(Records contained in a dataset)
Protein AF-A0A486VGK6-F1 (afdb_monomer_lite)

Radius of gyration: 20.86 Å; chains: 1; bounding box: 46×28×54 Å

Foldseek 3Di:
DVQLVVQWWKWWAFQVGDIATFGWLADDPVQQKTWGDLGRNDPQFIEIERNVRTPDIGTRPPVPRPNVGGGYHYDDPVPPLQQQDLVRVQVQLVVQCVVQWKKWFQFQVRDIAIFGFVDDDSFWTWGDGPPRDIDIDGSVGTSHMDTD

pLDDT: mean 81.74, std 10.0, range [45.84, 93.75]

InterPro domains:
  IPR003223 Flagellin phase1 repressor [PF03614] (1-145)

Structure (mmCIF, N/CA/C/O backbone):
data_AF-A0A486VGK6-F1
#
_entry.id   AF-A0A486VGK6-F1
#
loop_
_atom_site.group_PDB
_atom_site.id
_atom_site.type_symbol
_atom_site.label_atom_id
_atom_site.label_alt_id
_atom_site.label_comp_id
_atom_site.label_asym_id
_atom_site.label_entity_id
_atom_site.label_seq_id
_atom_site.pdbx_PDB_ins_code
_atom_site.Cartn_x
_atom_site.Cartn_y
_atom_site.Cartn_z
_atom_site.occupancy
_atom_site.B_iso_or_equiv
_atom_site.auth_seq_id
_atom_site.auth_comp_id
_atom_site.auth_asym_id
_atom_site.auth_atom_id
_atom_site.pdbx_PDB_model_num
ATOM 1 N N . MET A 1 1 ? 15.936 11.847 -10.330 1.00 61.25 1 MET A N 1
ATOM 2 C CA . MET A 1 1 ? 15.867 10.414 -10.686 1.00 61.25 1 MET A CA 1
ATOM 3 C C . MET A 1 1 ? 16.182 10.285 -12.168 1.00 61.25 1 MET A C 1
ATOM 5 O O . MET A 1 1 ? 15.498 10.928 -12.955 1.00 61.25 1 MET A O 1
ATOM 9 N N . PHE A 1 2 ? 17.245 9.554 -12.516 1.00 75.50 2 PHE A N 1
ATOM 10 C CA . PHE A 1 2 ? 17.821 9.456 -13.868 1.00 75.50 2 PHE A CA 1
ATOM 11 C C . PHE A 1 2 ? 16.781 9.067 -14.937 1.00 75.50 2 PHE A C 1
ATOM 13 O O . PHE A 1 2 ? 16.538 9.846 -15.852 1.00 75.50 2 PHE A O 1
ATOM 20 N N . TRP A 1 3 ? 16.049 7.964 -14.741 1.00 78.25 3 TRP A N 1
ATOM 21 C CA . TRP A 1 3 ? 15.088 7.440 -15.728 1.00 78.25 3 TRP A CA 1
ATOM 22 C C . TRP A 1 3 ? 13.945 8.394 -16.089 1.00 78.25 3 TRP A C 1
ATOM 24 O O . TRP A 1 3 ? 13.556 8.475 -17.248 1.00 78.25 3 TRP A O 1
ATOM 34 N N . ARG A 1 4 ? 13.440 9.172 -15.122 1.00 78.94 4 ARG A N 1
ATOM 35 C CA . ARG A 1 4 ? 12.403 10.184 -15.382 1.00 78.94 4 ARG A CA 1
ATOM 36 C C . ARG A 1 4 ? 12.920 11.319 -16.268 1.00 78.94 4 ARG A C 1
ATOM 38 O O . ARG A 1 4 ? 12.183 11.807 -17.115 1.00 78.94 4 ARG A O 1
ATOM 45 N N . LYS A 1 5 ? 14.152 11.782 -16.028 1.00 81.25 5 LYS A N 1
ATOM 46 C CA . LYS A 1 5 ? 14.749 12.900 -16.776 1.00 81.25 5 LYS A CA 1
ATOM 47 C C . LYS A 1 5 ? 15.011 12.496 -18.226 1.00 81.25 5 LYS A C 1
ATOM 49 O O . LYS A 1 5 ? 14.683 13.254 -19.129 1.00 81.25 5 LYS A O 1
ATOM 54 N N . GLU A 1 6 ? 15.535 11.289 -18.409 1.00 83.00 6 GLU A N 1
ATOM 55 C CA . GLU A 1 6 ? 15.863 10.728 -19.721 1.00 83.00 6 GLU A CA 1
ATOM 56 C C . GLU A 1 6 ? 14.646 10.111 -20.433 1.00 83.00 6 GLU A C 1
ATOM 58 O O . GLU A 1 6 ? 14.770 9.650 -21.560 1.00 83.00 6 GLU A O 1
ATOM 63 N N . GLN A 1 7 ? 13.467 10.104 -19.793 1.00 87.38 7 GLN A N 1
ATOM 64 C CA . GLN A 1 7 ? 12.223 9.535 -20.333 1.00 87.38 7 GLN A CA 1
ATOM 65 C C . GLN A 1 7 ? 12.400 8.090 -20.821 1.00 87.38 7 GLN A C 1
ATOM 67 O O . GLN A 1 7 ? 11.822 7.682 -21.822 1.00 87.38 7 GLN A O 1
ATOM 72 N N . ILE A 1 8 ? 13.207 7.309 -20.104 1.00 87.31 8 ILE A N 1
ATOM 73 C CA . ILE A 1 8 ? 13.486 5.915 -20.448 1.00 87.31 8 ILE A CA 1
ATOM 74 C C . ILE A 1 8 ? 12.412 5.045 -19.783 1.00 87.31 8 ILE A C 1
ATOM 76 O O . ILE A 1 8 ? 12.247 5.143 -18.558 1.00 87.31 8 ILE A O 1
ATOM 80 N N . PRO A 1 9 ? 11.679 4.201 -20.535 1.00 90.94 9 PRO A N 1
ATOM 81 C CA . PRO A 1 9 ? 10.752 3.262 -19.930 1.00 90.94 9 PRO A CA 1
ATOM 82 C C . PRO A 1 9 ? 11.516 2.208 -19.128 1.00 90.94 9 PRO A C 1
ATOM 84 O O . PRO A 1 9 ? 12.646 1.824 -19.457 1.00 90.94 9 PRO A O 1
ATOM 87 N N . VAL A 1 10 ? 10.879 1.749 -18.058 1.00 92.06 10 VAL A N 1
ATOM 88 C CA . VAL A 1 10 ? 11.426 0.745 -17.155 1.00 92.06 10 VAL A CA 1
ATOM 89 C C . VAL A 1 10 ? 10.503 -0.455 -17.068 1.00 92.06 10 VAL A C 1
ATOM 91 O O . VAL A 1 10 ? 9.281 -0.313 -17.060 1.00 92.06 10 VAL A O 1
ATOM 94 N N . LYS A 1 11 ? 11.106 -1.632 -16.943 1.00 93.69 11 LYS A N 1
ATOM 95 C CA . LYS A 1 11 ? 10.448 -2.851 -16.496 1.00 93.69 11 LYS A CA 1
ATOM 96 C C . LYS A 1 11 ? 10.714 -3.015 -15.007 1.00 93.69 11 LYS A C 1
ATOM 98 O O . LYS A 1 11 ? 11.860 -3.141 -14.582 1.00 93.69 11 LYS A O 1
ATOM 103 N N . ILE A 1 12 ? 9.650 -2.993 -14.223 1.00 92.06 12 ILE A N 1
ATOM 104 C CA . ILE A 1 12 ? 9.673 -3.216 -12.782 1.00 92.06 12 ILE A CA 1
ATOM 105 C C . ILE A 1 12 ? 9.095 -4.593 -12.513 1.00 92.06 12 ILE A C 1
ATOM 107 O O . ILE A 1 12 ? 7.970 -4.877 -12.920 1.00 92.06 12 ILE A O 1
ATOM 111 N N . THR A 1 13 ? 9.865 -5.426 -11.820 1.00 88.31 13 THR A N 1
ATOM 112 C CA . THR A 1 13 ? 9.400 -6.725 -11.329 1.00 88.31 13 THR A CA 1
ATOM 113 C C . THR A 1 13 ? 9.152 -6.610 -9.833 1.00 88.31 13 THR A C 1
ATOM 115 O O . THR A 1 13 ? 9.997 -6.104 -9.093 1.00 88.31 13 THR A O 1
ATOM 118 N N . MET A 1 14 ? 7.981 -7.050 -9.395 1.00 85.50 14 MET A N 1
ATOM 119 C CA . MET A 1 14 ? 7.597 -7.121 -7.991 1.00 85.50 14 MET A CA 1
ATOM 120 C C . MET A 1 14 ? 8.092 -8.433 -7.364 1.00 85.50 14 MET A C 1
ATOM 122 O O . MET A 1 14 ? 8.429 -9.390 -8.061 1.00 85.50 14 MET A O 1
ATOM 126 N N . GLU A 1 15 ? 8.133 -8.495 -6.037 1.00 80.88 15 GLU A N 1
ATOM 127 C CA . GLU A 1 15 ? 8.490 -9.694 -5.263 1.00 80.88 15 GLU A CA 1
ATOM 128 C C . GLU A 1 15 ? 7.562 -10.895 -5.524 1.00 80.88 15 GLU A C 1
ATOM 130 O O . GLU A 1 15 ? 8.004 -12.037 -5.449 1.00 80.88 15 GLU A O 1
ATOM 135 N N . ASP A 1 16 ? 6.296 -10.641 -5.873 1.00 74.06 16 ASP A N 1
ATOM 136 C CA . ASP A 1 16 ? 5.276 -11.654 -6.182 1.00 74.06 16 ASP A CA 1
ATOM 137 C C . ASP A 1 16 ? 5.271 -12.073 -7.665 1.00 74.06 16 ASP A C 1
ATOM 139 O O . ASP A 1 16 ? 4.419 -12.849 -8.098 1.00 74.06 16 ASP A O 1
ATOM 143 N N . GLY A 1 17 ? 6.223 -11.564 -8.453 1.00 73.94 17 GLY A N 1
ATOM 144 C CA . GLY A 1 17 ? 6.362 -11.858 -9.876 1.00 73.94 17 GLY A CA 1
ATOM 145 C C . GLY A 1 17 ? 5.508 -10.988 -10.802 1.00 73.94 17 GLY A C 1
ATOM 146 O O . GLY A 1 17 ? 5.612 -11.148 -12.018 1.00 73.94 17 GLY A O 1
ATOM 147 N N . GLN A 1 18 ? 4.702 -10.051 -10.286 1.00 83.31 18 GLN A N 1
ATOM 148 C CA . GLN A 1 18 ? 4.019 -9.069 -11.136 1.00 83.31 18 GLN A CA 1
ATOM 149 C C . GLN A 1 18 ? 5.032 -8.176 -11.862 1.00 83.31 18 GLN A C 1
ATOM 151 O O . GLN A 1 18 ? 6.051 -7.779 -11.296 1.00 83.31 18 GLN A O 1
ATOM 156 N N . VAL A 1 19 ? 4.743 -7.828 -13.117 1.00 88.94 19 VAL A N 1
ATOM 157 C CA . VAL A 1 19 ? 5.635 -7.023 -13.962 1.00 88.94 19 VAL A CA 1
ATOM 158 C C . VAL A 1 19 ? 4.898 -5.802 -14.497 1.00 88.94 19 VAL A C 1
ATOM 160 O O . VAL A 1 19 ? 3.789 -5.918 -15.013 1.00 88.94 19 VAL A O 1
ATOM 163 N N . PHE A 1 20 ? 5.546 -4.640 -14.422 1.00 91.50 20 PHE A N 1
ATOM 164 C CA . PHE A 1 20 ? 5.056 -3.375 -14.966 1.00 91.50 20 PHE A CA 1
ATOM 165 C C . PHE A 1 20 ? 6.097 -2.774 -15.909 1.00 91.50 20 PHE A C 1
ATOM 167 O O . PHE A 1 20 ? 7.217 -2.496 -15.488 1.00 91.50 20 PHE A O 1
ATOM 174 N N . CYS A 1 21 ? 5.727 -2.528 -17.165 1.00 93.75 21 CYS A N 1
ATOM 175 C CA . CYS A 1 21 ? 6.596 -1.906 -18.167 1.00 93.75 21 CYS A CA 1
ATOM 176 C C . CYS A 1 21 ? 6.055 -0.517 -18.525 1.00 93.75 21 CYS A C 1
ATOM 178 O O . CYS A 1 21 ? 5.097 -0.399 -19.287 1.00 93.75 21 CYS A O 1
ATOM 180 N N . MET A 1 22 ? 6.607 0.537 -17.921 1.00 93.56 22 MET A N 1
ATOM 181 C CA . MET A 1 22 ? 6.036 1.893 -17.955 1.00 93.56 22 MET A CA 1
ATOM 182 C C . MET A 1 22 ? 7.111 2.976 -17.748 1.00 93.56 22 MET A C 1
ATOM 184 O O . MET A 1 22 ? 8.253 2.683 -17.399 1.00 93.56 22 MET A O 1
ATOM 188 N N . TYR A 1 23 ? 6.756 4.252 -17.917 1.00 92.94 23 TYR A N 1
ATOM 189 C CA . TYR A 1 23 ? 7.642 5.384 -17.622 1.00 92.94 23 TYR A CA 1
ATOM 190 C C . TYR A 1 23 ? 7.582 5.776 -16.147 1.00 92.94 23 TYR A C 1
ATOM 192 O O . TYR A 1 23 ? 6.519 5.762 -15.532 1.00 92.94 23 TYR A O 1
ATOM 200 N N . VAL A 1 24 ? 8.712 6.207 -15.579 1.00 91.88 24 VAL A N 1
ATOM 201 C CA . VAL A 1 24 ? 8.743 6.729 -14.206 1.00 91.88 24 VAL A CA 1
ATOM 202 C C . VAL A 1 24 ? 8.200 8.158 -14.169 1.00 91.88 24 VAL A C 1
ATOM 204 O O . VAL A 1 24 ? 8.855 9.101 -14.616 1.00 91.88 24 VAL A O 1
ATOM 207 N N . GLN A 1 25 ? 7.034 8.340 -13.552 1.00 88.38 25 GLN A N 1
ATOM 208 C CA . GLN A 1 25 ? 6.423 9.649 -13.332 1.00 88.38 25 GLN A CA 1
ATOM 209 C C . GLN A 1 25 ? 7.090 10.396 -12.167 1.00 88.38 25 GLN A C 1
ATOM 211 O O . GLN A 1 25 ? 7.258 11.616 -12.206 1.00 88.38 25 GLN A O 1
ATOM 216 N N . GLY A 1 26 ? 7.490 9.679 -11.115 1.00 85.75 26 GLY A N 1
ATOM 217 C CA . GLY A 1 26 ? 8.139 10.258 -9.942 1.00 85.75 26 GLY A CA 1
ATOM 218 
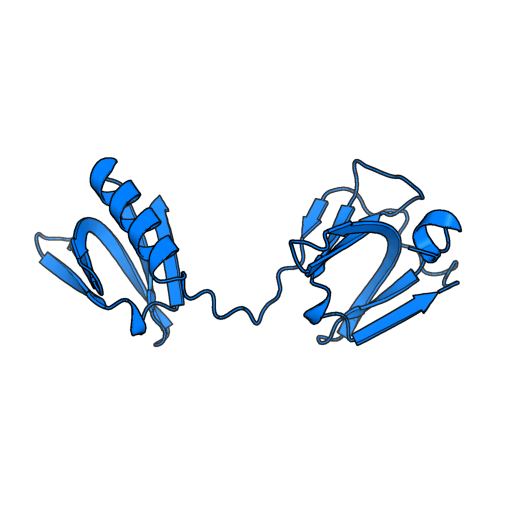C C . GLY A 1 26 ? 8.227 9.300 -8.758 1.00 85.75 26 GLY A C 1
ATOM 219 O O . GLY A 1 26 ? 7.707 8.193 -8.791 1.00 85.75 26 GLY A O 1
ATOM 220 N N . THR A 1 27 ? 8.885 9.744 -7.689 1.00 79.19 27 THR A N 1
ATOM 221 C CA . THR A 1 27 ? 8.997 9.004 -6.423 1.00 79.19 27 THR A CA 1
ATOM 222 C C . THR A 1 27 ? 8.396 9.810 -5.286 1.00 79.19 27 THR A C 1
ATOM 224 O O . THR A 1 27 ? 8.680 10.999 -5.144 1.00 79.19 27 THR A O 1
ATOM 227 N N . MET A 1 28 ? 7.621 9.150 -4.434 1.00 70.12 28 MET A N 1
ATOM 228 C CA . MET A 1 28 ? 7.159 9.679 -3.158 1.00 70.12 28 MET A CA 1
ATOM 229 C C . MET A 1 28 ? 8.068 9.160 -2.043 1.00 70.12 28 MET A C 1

| Task brief |
Look above for the line containing "ATOM 219 O O", then please write out that line and each one after it through the end, exactly, with nothing else.

| Task output |
ATOM 219 O O . GLY A 1 26 ? 7.707 8.193 -8.791 1.00 85.75 26 GLY A O 1
ATOM 220 N N . THR A 1 27 ? 8.885 9.744 -7.689 1.00 79.19 27 THR A N 1
ATOM 221 C CA . THR A 1 27 ? 8.997 9.004 -6.423 1.00 79.19 27 THR A CA 1
ATOM 222 C C . THR A 1 27 ? 8.396 9.810 -5.286 1.00 79.19 27 THR A C 1
ATOM 224 O O . THR A 1 27 ? 8.680 10.999 -5.144 1.00 79.19 27 THR A O 1
ATOM 227 N N . MET A 1 28 ? 7.621 9.150 -4.434 1.00 70.12 28 MET A N 1
ATOM 228 C CA . MET A 1 28 ? 7.159 9.679 -3.158 1.00 70.12 28 MET A CA 1
ATOM 229 C C . MET A 1 28 ? 8.068 9.160 -2.043 1.00 70.12 28 MET A C 1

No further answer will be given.